Uma comissão de professores e funcionários até começou a preparar uma série de eventos para as comemorações, como uma grande exposição no Museu Histórico Padre Carlos Weiss - que é administrado pela UEL - e que duraria cerca de um ano. Seria o prazo necessário para que cada um dos centros mostrasse seus principais trabalhos. Com a greve, a exposição ficará para o ano que vem. A paralisação também vai privar o aniversário das tão elogiadas apresentações da Orquestra Sinfônica e dos corais da universidade.
''Estamos tristes porque não podemos comemorar na data do aniversário. Mas a grande festa vai ficar para a posse do novo reitor'', diz Pedro Gordan. As inscrições para os interessados em ocupar o cargo serão em março, o primeiro turno da votação no final de abril e o segundo, se houver necessidade, no início de maio. A posse está marcada para 10 de junho.
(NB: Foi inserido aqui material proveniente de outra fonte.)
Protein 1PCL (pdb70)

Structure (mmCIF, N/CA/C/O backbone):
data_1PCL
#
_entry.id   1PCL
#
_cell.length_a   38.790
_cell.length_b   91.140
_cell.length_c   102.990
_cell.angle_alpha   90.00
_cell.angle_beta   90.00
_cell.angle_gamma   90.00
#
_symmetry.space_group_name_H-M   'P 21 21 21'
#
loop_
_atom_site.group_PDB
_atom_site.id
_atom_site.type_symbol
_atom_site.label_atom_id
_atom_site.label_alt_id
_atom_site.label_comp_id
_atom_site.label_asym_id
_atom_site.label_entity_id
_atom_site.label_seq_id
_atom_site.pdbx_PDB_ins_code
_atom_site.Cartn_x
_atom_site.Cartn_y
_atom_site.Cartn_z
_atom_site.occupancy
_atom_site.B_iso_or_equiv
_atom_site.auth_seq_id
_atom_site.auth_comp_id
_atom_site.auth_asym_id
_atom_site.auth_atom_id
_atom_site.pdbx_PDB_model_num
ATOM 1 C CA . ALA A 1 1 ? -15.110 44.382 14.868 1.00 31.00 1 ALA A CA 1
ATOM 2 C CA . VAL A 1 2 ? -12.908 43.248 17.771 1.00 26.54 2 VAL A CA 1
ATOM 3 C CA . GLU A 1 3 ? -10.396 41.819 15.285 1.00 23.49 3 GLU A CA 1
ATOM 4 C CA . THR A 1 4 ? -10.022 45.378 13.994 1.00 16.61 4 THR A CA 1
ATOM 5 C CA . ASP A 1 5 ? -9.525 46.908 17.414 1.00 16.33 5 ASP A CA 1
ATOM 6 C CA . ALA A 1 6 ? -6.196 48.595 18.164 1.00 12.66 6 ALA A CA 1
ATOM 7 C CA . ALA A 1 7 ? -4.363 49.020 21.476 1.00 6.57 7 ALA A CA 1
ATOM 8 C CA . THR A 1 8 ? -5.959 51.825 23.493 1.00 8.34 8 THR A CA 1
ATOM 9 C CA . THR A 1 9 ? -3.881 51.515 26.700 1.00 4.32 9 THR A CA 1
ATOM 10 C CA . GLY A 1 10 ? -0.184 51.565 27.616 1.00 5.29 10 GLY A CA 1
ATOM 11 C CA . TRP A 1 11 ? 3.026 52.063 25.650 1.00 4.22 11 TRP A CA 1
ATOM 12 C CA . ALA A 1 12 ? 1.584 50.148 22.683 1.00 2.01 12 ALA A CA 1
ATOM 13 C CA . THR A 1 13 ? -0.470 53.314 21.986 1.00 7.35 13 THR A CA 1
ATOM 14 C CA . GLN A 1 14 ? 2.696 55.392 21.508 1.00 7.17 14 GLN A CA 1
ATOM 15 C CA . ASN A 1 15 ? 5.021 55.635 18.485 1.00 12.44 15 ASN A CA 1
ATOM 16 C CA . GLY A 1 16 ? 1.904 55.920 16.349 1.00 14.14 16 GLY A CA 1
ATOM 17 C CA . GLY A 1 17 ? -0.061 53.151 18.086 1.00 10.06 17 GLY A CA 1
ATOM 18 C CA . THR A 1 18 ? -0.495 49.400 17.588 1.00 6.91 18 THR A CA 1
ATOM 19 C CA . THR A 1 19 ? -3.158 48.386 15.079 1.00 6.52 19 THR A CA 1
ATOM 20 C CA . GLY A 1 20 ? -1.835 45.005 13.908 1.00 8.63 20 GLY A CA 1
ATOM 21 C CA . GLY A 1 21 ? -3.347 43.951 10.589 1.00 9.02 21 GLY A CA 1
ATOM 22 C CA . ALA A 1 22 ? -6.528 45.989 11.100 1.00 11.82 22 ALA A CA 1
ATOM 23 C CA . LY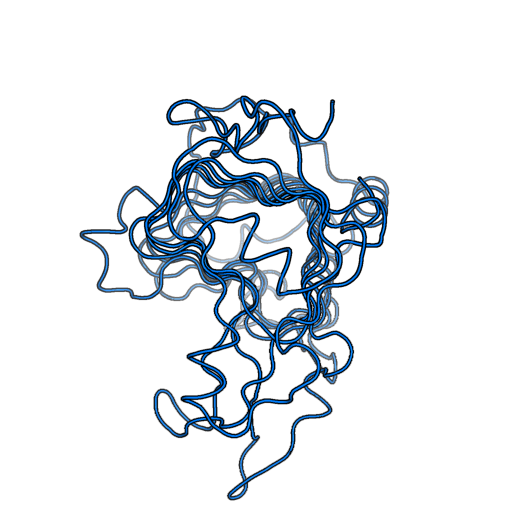S A 1 23 ? -6.486 47.425 7.567 1.00 15.28 23 LYS A CA 1
ATOM 24 C CA . ALA A 1 24 ? -6.623 43.950 6.037 1.00 12.11 24 ALA A CA 1
ATOM 25 C CA . ALA A 1 25 ? -9.190 43.334 3.298 1.00 21.24 25 ALA A CA 1
ATOM 26 C CA . LYS A 1 26 ? -10.326 40.062 4.882 1.00 25.62 26 LYS A CA 1
ATOM 27 C CA . ALA A 1 27 ? -9.500 37.811 7.876 1.00 19.80 27 ALA A CA 1
ATOM 28 C CA . VAL A 1 28 ? -8.391 34.186 7.374 1.00 14.94 28 VAL A CA 1
ATOM 29 C CA . GLU A 1 29 ? -9.431 31.337 9.700 1.00 14.43 29 GLU A CA 1
ATOM 30 C CA . VAL A 1 30 ? -6.943 28.599 10.534 1.00 12.42 30 VAL A CA 1
ATOM 31 C CA . LYS A 1 31 ? -7.348 25.247 12.321 1.00 14.37 31 LYS A CA 1
ATOM 32 C CA . ASN A 1 32 ? -3.929 23.688 11.813 1.00 10.21 32 ASN A CA 1
ATOM 33 C CA . ILE A 1 33 ? -0.239 24.535 11.490 1.00 13.77 33 ILE A CA 1
ATOM 34 C CA . SER A 1 34 ? -0.171 24.317 7.670 1.00 18.57 34 SER A CA 1
ATOM 35 C CA . ASP A 1 35 ? -2.969 26.841 7.243 1.00 15.89 35 ASP A CA 1
ATOM 36 C CA . PHE A 1 36 ? -1.393 29.025 9.921 1.00 11.77 36 PHE A CA 1
ATOM 37 C CA . LYS A 1 37 ? 2.009 29.337 8.244 1.00 15.12 37 LYS A CA 1
ATOM 38 C CA . LYS A 1 38 ? 0.374 29.893 4.829 1.00 15.67 38 LYS A CA 1
ATOM 39 C CA . ALA A 1 39 ? -1.805 32.674 6.244 1.00 11.16 39 ALA A CA 1
ATOM 40 C CA . LEU A 1 40 ? 1.280 34.367 7.716 1.00 11.07 40 LEU A CA 1
ATOM 41 C CA . ASN A 1 41 ? 2.846 34.295 4.239 1.00 9.55 41 ASN A CA 1
ATOM 42 C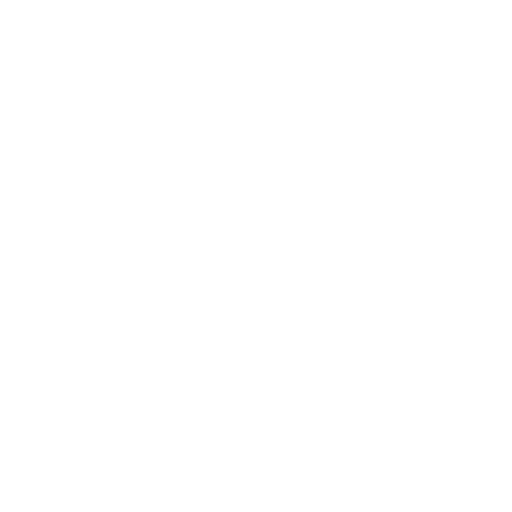 CA . GLY A 1 42 ? 6.381 34.253 5.604 1.00 7.71 42 GLY A CA 1
ATOM 43 C CA . THR A 1 43 ? 7.722 37.787 5.966 1.00 6.72 43 THR A CA 1
ATOM 44 C CA . ASP A 1 44 ? 4.817 39.558 4.267 1.00 5.52 44 ASP A CA 1
ATOM 45 C CA . SER A 1 45 ? 4.526 43.038 5.839 1.00 2.87 45 SER A CA 1
ATOM 46 C CA . SER A 1 46 ? 1.058 43.470 4.348 1.00 6.37 46 SER A CA 1
ATOM 47 C CA . ALA A 1 47 ? -1.794 43.887 6.856 1.00 9.99 47 ALA A CA 1
ATOM 48 C CA . LYS A 1 48 ? -3.142 40.473 7.869 1.00 8.83 48 LYS A CA 1
ATOM 49 C CA . ILE A 1 49 ? -5.812 39.193 10.287 1.00 9.28 49 ILE A CA 1
ATOM 50 C CA . ILE A 1 50 ? -5.630 35.514 11.266 1.00 12.40 50 ILE A CA 1
ATOM 51 C CA . LYS A 1 51 ? -8.478 34.024 13.271 1.00 15.27 51 LYS A CA 1
ATOM 52 C CA . VAL A 1 52 ? -7.559 30.808 15.085 1.00 13.25 52 VAL A CA 1
ATOM 53 C CA . THR A 1 53 ? -10.759 28.744 15.106 1.00 12.86 53 THR A CA 1
ATOM 54 C CA . GLY A 1 54 ? -9.149 25.509 16.300 1.00 13.28 54 GLY A CA 1
ATOM 55 C CA . PRO A 1 55 ? -6.209 24.319 18.479 1.00 15.23 55 PRO A CA 1
ATOM 56 C CA . ILE A 1 56 ? -2.954 24.452 16.536 1.00 12.60 56 ILE A CA 1
ATOM 57 C CA . ASP A 1 57 ? -0.429 21.727 17.298 1.00 7.93 57 ASP A CA 1
ATOM 58 C CA . ILE A 1 58 ? 2.738 23.351 15.944 1.00 5.12 58 ILE A CA 1
ATOM 59 C CA . SER A 1 59 ? 4.505 19.966 15.647 1.00 9.88 59 SER A CA 1
ATOM 60 C CA . GLY A 1 60 ? 1.780 18.858 13.251 1.00 11.37 60 GLY A CA 1
ATOM 61 C CA . GLY A 1 61 ? 1.435 15.561 15.111 1.00 12.94 61 GLY A CA 1
ATOM 62 C CA . LYS A 1 62 ? 5.116 14.729 14.664 1.00 13.64 62 LYS A CA 1
ATOM 63 C CA . ALA A 1 63 ? 7.119 14.870 17.901 1.00 11.09 63 ALA A CA 1
ATOM 64 C CA . TYR A 1 64 ? 10.576 16.455 17.646 1.00 14.86 64 TYR A CA 1
ATOM 65 C CA . THR A 1 65 ? 13.424 13.988 17.264 1.00 23.70 65 THR A CA 1
ATOM 66 C CA . SER A 1 66 ? 16.368 16.328 17.966 1.00 18.90 66 SER A CA 1
ATOM 67 C CA . PHE A 1 67 ? 17.389 19.924 18.748 1.00 18.27 67 PHE A CA 1
ATOM 68 C CA . ASP A 1 68 ? 17.865 20.822 15.089 1.00 20.66 68 ASP A CA 1
ATOM 69 C CA . ASP A 1 69 ? 14.478 19.279 14.266 1.00 13.31 69 ASP A CA 1
ATOM 70 C CA . GLN A 1 70 ? 12.748 21.239 16.996 1.00 11.89 70 GLN A CA 1
ATOM 71 C CA . LYS A 1 71 ? 14.674 24.395 16.082 1.00 14.98 71 LYS A CA 1
ATOM 72 C CA . ALA A 1 72 ? 13.660 24.075 12.447 1.00 13.93 72 ALA A CA 1
ATOM 73 C CA . ARG A 1 73 ? 10.016 23.204 13.032 1.00 13.13 73 ARG A CA 1
ATOM 74 C CA . SER A 1 74 ? 8.721 24.818 16.233 1.00 8.40 74 SER A CA 1
ATOM 75 C CA . GLN A 1 75 ? 9.802 28.427 15.847 1.00 5.60 75 GLN A CA 1
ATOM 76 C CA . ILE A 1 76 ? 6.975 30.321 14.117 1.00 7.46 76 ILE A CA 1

Pedro Gordan fala em mudanças de rumo na maior universidade estadual do Paraná e avisa: ''Não há mudanças sem dor.'' São alterações de ordem administrativa, gerencial e educacional. O desafio é buscar a ''verdadeira autonomia'', afirma o reitor. ''Precisamos fazer parcerias, aumentar os recursos dentro da universidade, gerar e gerir recursos independentes do Estado.''
Ele considera que esse será o grande desafio do próximo reitor, já que para alcançá-lo vai ser preciso optar por um modelo administrativo mais horizontal que vertical, diminuindo o número de cargos gerenciais e aumentando os funcionais. Para gerar recursos, na opinião de Gordan, é necessário ampliar prestação de serviços, número de cursos e de atividades. ''Nós estamos tentando mostrar caminhos que podem ser seguidos'', explica.
Outra proposta é tornar a UEL mais próxima ainda da comunidade, preocupada com a multidisciplinaridade para que os profissionais formados por ela possam resolver os problemas da comunidade. ''Um arquiteto também precisa ter noções de história, de sociologia'', exemplifica.
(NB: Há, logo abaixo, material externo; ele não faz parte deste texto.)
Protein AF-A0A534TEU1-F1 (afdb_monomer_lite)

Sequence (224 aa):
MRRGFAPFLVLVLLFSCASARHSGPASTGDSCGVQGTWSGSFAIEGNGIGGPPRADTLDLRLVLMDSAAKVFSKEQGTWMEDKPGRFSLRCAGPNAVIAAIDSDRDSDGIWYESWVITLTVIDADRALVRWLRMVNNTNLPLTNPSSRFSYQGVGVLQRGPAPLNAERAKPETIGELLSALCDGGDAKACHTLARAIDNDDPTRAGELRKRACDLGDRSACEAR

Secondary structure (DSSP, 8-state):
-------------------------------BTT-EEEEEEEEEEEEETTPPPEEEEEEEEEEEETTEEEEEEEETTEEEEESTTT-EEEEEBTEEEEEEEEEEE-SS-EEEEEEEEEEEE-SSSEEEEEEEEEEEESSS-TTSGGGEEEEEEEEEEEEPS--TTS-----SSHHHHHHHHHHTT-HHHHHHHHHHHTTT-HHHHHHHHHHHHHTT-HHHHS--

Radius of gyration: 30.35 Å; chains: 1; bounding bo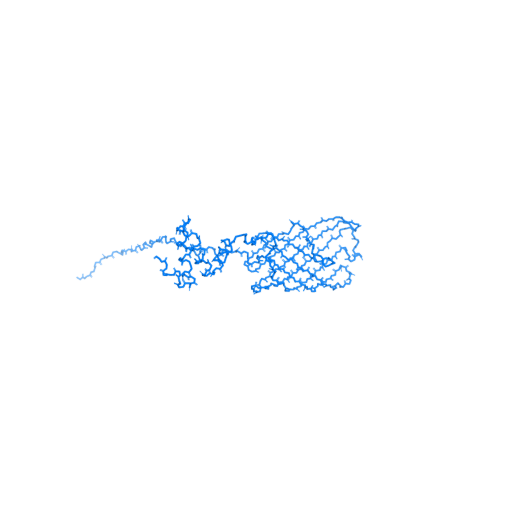x: 60×97×78 Å

Structure (mmCIF, N/CA/C/O backbone):
data_AF-A0A534TEU1-F1
#
_entry.id   AF-A0A534TEU1-F1
#
loop_
_atom_site.group_PDB
_atom_site.id
_atom_site.type_symbol
_atom_site.label_atom_id
_atom_site.label_alt_id
_atom_site.label_comp_id
_atom_site.label_asym_id
_atom_site.label_entity_id
_atom_site.label_seq_id
_atom_site.pdbx_PDB_ins_code
_atom_site.Cartn_x
_atom_site.Cartn_y
_atom_site.Cartn_z
_atom_site.occupancy
_atom_site.B_iso_or_equiv
_atom_site.auth_seq_id
_atom_site.auth_comp_id
_atom_site.auth_asym_id
_atom_site.auth_atom_id
_atom_site.pdbx_PDB_model_num
ATOM 1 N N . MET A 1 1 ? -14.284 -81.995 50.340 1.00 42.09 1 MET A N 1
ATOM 2 C CA . MET A 1 1 ? -13.128 -81.171 49.916 1.00 42.09 1 MET A CA 1
ATOM 3 C C . MET A 1 1 ? -13.559 -80.324 48.729 1.00 42.09 1 MET A C 1
ATOM 5 O O . MET A 1 1 ? -14.415 -80.752 47.971 1.00 42.09 1 MET A O 1
ATOM 9 N N . ARG A 1 2 ? -13.085 -79.078 48.680 1.00 38.34 2 ARG A N 1
ATOM 10 C CA . ARG A 1 2 ? -13.638 -77.959 47.902 1.00 38.34 2 ARG A CA 1
ATOM 11 C C . ARG A 1 2 ? -13.197 -78.001 46.431 1.00 38.34 2 ARG A C 1
ATOM 13 O O . ARG A 1 2 ? -12.015 -78.215 46.198 1.00 38.34 2 ARG A O 1
ATOM 20 N N . ARG A 1 3 ? -14.071 -77.602 45.499 1.00 43.06 3 ARG A N 1
ATOM 21 C CA . ARG A 1 3 ? -14.007 -76.321 44.745 1.00 43.06 3 ARG A CA 1
ATOM 22 C C . ARG A 1 3 ? -14.930 -76.375 43.524 1.00 43.06 3 ARG A C 1
ATOM 24 O O . ARG A 1 3 ? -14.798 -77.246 42.676 1.00 43.06 3 ARG A O 1
ATOM 31 N N . GLY A 1 4 ? -15.871 -75.433 43.495 1.00 40.69 4 GLY A N 1
ATOM 32 C CA . GLY A 1 4 ? -16.807 -75.219 42.400 1.00 40.69 4 GLY A CA 1
ATOM 33 C C . GLY A 1 4 ? -16.151 -74.540 41.201 1.00 40.69 4 GLY A C 1
ATOM 34 O O . GLY A 1 4 ? -15.206 -73.764 41.346 1.00 40.69 4 GLY A O 1
ATOM 35 N N . PHE A 1 5 ? -16.690 -74.849 40.027 1.00 43.62 5 PHE A N 1
ATOM 36 C CA . PHE A 1 5 ? -16.445 -74.148 38.776 1.00 43.62 5 PHE A CA 1
ATOM 37 C C . PHE A 1 5 ? -17.333 -72.899 38.720 1.00 43.62 5 PHE A C 1
ATOM 39 O O . PHE A 1 5 ? -18.552 -73.005 38.828 1.00 43.62 5 PHE A O 1
ATOM 46 N N . ALA A 1 6 ? -16.724 -71.732 38.530 1.00 43.12 6 ALA A N 1
ATOM 47 C CA . ALA A 1 6 ? -17.408 -70.509 38.124 1.00 43.12 6 ALA A CA 1
ATOM 48 C C . ALA A 1 6 ? -16.842 -70.094 36.758 1.00 43.12 6 ALA A C 1
ATOM 50 O O . ALA A 1 6 ? -15.624 -69.920 36.656 1.00 43.12 6 ALA A O 1
ATOM 51 N N . PRO A 1 7 ? -17.660 -69.950 35.702 1.00 49.03 7 PRO A N 1
ATOM 52 C CA . PRO A 1 7 ? -17.207 -69.316 34.479 1.00 49.03 7 PRO A CA 1
ATOM 53 C C . PRO A 1 7 ? -17.258 -67.792 34.642 1.00 49.03 7 PRO A C 1
ATOM 55 O O . PRO A 1 7 ? -18.177 -67.226 35.233 1.00 49.03 7 PRO A O 1
ATOM 58 N N . PHE A 1 8 ? -16.207 -67.155 34.137 1.00 44.19 8 PHE A N 1
ATOM 59 C CA . PHE A 1 8 ? -15.955 -65.720 34.132 1.00 44.19 8 PHE A CA 1
ATOM 60 C C . PHE A 1 8 ? -17.135 -64.912 33.567 1.00 44.19 8 PHE A C 1
ATOM 62 O O . PHE A 1 8 ? -17.520 -65.077 32.411 1.00 44.19 8 PHE A O 1
ATOM 69 N N . LEU A 1 9 ? -17.651 -63.978 34.369 1.00 42.22 9 LEU A N 1
ATOM 70 C CA . LEU A 1 9 ? -18.513 -62.890 33.915 1.00 42.22 9 LEU A CA 1
ATOM 71 C C . LEU A 1 9 ? -17.618 -61.820 33.265 1.00 42.22 9 LEU A C 1
ATOM 73 O O . LEU A 1 9 ? -16.871 -61.128 33.956 1.00 42.22 9 LEU A O 1
ATOM 77 N N . VAL A 1 10 ? -17.658 -61.698 31.937 1.00 48.53 10 VAL A N 1
ATOM 78 C CA . VAL A 1 10 ? -17.001 -60.598 31.216 1.00 48.53 10 VAL A CA 1
ATOM 79 C C . VAL A 1 10 ? -17.854 -59.342 31.397 1.00 48.53 10 VAL A C 1
ATOM 81 O O . VAL A 1 10 ? -18.918 -59.205 30.797 1.00 48.53 10 VAL A O 1
ATOM 84 N N . LEU A 1 11 ? -17.397 -58.433 32.257 1.00 40.50 11 LEU A N 1
ATOM 85 C CA . LEU A 1 11 ? -17.984 -57.109 32.440 1.00 40.50 11 LEU A CA 1
ATOM 86 C C . LEU A 1 11 ? -17.604 -56.231 31.237 1.00 40.50 11 LEU A C 1
ATOM 88 O O . LEU A 1 11 ? -16.510 -55.672 31.183 1.00 40.50 11 LEU A O 1
ATOM 92 N N . VAL A 1 12 ? -18.502 -56.119 30.259 1.00 49.38 12 VAL A N 1
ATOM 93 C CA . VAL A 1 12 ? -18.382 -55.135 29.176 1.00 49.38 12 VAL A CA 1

Para Pedro Gordan, mantendo a mesma postura a UEL não conseguirá competir com universidades particulares que já estão funcionando em Londrina e com aquelas que estão para ser implantadas. ''Se continuar como está, em breve, ela será a segunda universidade da cidade'', prevê. ''As particulares têm mais habilidade gerencial e administrativa.''
Libertar-se do Estado é outra condição importante para melhor aproveitamento do potencial dos professores e funcionários. ''O problema é que a estrutura administrativa é ruim, é muito lenta'', reclama. Uma evidência do mau aproveitamento está na comparação entre o gasto anual de recursos próprios com pesquisa, que é de R$ 40 mil, e com gasolina, R$ 70 mil. ''Não é o custo com gasolina que é grande. A pesquisa que está pouca'', afirma Gordan.
Bons exemplos de gerenciamento, segundo ele, estão nas universidades públicas paulistas, especialmente a Universidade Estadual de Campinas (Unicamp). Cita também como modelo a Universidade Federal do Rio Grande do Sul.